Genomics QC pipeline on Google's BigQuery

Gregory McInnes

gmcinnes@stanford.edu

Description

These scripts run queries on genomics data stored in BigQuery that identify samples and positions that fail various quality control metrics. Once failing samples and positions they are removed from the variantset set in config.py.

Any new queries added should fall under sample or variant level qc. Sample level qc queries should return sample names that fail with the column header 'sample_id'. Variant level qc queries should return genomics positions that fail qc with columns for chromosome, start, and end, with the column headers 'reference_name', 'start', and 'end', respectively. Add query names to GenomicsQueries.py to include them in the analysis and add a file with the query to the sql directory.

Scripts

run_bq_qc.py

Run sample level and/or variant level qc on genomes in BigQuery.

remove_variants.py

Remove samples and/or variants provided in a file from a Google Genomics dataset.

config.py

Settings for access to Google Cloud.
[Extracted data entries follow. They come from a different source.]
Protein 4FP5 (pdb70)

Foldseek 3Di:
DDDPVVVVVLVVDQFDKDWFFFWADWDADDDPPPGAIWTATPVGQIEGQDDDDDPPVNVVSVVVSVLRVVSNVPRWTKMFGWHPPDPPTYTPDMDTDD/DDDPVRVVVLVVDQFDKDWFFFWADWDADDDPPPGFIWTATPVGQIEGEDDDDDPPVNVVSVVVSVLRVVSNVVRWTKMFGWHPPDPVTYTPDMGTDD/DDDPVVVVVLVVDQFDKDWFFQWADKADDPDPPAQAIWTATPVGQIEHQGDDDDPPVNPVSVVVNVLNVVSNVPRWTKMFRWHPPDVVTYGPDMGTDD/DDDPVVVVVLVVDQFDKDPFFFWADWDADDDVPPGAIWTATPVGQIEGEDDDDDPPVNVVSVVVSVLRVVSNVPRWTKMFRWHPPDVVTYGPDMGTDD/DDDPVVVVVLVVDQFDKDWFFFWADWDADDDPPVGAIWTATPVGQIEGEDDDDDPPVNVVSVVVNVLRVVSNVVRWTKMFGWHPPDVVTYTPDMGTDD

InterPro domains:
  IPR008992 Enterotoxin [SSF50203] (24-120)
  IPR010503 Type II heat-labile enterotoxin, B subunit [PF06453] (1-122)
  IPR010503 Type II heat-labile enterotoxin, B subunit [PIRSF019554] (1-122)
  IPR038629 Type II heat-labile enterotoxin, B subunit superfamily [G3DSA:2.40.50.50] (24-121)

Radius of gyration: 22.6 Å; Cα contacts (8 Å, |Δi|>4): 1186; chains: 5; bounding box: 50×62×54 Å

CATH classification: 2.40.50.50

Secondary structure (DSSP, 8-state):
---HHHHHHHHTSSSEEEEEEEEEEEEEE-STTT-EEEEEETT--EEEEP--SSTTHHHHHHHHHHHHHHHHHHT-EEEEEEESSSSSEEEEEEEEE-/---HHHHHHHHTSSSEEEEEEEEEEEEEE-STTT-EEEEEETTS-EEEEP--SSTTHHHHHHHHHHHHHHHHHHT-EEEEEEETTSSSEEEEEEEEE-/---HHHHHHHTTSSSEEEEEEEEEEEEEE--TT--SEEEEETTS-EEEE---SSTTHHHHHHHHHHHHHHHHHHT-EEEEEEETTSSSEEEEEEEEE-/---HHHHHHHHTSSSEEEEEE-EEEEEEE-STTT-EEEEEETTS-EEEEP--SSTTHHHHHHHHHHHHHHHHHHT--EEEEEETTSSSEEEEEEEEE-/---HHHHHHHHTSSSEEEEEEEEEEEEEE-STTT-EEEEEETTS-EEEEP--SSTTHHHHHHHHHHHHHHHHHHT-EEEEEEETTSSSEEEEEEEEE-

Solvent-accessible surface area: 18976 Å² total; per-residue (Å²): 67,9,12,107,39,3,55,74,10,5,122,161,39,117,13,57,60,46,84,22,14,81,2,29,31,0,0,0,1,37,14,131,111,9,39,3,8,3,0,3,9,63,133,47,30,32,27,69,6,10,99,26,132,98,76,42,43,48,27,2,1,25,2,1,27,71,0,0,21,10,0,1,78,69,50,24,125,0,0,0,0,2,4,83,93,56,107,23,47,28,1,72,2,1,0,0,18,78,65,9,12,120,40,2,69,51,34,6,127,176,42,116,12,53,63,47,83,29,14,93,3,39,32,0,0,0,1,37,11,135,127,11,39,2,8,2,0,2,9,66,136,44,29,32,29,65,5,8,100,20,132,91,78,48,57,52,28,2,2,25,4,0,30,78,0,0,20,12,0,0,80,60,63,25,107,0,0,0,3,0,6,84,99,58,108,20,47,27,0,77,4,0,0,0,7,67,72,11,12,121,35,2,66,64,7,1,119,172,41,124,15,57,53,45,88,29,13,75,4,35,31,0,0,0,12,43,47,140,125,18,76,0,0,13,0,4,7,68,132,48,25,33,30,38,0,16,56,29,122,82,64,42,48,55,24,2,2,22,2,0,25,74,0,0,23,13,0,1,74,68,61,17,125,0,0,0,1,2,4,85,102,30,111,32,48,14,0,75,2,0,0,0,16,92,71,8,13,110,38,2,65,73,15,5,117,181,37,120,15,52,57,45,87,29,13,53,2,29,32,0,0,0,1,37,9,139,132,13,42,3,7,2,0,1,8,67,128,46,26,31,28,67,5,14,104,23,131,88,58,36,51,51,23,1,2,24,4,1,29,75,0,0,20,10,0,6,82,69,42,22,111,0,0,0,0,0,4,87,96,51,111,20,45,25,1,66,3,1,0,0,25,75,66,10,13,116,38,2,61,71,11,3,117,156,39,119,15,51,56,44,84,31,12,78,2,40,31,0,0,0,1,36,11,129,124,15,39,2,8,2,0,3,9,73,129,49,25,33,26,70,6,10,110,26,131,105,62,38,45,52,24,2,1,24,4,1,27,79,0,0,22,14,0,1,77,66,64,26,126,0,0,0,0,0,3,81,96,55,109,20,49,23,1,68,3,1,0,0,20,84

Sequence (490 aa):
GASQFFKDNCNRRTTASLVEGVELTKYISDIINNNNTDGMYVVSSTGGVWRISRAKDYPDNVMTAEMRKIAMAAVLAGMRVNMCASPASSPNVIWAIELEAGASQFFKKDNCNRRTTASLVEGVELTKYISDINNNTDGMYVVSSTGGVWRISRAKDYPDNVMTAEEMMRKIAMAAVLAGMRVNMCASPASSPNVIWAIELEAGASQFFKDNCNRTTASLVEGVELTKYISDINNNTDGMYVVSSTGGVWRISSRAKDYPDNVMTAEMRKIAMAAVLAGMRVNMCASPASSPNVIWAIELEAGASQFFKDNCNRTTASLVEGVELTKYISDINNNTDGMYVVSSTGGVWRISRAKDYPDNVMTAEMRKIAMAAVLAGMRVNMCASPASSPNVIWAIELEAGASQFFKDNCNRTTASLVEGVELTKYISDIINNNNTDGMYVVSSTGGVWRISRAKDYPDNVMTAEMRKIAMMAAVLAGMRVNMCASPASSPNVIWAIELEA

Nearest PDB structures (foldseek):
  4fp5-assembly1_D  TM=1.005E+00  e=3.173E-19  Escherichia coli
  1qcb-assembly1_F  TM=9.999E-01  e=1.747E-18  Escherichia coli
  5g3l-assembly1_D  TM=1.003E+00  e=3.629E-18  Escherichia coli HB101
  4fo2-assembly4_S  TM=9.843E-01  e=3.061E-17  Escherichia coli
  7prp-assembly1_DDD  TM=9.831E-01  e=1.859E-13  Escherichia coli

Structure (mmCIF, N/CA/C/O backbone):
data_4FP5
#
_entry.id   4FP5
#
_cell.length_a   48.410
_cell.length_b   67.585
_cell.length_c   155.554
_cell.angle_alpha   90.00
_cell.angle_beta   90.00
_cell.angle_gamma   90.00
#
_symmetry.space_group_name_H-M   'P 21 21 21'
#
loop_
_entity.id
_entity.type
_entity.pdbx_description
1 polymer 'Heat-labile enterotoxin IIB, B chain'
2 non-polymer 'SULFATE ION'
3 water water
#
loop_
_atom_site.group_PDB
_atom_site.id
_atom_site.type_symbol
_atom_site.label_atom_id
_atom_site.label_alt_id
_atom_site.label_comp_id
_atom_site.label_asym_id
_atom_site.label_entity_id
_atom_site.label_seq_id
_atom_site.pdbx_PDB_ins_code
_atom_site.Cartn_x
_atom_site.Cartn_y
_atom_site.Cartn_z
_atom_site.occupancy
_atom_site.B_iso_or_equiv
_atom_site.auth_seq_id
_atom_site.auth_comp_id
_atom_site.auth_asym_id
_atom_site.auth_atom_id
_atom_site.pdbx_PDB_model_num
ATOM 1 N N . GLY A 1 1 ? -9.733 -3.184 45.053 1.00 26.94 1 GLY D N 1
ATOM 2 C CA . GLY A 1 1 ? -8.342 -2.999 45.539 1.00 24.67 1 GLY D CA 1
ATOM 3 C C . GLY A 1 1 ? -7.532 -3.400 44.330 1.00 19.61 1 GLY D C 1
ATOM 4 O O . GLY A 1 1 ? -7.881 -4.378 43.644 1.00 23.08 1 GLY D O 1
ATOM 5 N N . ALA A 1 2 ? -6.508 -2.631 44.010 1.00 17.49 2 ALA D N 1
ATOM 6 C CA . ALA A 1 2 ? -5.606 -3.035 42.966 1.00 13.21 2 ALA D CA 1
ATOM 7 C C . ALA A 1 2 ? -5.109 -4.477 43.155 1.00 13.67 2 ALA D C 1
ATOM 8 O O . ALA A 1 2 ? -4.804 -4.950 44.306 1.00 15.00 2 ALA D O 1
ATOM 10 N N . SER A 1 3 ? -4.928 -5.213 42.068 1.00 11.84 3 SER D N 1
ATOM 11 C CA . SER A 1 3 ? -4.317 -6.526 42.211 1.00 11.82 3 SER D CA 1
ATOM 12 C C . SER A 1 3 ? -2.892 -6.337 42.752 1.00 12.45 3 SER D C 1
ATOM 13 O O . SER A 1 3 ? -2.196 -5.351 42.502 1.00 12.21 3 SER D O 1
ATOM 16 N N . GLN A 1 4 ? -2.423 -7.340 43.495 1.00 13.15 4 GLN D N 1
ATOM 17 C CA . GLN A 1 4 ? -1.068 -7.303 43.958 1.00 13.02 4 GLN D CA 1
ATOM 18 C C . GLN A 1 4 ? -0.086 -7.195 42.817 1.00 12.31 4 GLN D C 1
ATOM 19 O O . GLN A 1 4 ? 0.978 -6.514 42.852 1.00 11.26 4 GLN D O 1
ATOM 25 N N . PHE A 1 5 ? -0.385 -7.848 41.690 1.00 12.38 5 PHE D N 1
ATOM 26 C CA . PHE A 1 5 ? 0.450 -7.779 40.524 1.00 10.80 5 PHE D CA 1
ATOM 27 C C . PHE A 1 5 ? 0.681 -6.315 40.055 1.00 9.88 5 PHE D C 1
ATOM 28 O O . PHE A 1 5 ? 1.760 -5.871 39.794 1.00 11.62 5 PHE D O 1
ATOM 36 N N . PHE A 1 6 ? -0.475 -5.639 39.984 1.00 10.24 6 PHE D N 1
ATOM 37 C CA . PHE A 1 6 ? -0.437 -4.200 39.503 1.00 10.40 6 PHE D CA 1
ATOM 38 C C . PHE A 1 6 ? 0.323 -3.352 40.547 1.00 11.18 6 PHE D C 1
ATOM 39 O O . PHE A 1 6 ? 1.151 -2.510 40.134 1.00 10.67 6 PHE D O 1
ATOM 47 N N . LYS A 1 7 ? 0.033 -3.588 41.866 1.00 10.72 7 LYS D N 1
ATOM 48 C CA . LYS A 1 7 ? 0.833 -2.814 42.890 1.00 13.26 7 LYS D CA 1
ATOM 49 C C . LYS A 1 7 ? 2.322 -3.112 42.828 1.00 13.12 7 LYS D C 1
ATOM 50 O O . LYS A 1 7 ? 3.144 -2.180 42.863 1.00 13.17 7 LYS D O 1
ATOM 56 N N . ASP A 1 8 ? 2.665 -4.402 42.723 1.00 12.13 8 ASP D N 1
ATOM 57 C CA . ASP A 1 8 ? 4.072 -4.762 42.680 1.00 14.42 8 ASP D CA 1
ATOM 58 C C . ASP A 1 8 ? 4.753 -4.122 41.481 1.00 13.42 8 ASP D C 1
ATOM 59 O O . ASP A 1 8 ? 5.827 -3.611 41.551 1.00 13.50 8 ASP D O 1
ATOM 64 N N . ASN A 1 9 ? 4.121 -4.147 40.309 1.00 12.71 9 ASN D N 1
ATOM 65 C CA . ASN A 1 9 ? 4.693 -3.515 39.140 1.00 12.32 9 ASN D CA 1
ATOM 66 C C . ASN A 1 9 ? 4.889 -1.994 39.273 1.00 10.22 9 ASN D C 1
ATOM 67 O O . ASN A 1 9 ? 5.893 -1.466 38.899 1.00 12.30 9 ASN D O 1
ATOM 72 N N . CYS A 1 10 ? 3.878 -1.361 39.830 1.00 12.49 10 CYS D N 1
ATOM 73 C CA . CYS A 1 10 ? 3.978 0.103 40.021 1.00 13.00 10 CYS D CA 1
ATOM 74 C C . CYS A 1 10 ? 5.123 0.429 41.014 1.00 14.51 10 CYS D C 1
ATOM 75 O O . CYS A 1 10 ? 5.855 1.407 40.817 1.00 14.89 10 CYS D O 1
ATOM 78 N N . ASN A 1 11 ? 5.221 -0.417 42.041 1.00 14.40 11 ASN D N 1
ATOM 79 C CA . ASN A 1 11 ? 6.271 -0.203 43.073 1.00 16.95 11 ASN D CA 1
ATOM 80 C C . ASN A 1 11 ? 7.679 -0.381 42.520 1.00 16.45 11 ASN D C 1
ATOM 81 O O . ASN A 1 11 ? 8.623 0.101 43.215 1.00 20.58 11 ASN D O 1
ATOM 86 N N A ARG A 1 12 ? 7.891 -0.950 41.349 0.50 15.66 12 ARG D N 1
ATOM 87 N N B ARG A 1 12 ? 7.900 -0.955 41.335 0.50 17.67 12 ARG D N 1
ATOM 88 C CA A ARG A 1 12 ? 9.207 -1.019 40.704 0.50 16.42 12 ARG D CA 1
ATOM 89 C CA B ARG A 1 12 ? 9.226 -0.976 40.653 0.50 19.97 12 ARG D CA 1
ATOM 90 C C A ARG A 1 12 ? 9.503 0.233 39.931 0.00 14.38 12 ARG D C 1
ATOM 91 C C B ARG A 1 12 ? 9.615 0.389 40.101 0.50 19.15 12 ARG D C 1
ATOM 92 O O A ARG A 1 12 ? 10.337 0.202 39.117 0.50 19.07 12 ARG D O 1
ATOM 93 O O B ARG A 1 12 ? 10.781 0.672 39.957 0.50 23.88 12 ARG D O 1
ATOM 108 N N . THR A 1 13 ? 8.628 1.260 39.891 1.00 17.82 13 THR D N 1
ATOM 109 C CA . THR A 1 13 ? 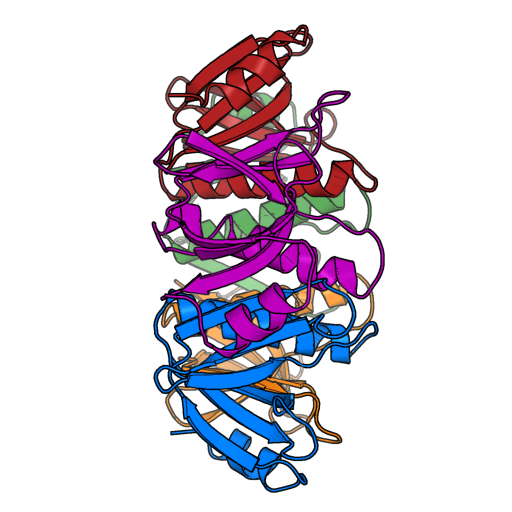8.758 2.467 39.079 1.00 17.98 13 THR D CA 1
ATOM 110 C C . THR A 1 13 ? 8.930 3.726 39.993 1.00 16.37 13 THR D C 1
ATOM 111 O O . THR A 1 13 ? 8.686 3.644 41.199 1.00 19.18 13 THR D O 1
ATOM 115 N N . THR A 1 14 ? 9.236 4.857 39.327 1.00 18.65 14 THR D N 1
ATOM 116 C CA . THR A 1 14 ? 9.147 6.179 39.967 1.00 20.04 14 THR D CA 1
ATOM 117 C C . THR A 1 14 ? 7.715 6.731 40.022 1.00 21.33 14 THR D C 1
ATOM 118 O O . THR A 1 14 ? 7.521 7.839 40.520 1.00 21.03 14 THR D O 1
ATOM 122 N N . ALA A 1 15 ? 6.739 6.031 39.452 1.00 16.80 15 ALA D N 1
ATOM 123 C CA . ALA A 1 15 ? 5.394 6.494 39.538 1.00 16.11 15 ALA D CA 1
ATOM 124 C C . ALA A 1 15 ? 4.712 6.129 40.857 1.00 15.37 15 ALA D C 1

Both credentials and dataset information are stored here.

GenomicsQueries.py

Query configuration file. Preset cutoff information is also stored in this file.

BigQueryGenomicsQC.py

Class storing the majority of qc functions.

BigQueryClient.py

Client to access BigQuery API and execute basic functions.

GoogleGenomicsClient.py

Client to access Google Genomics API and execute basic functions.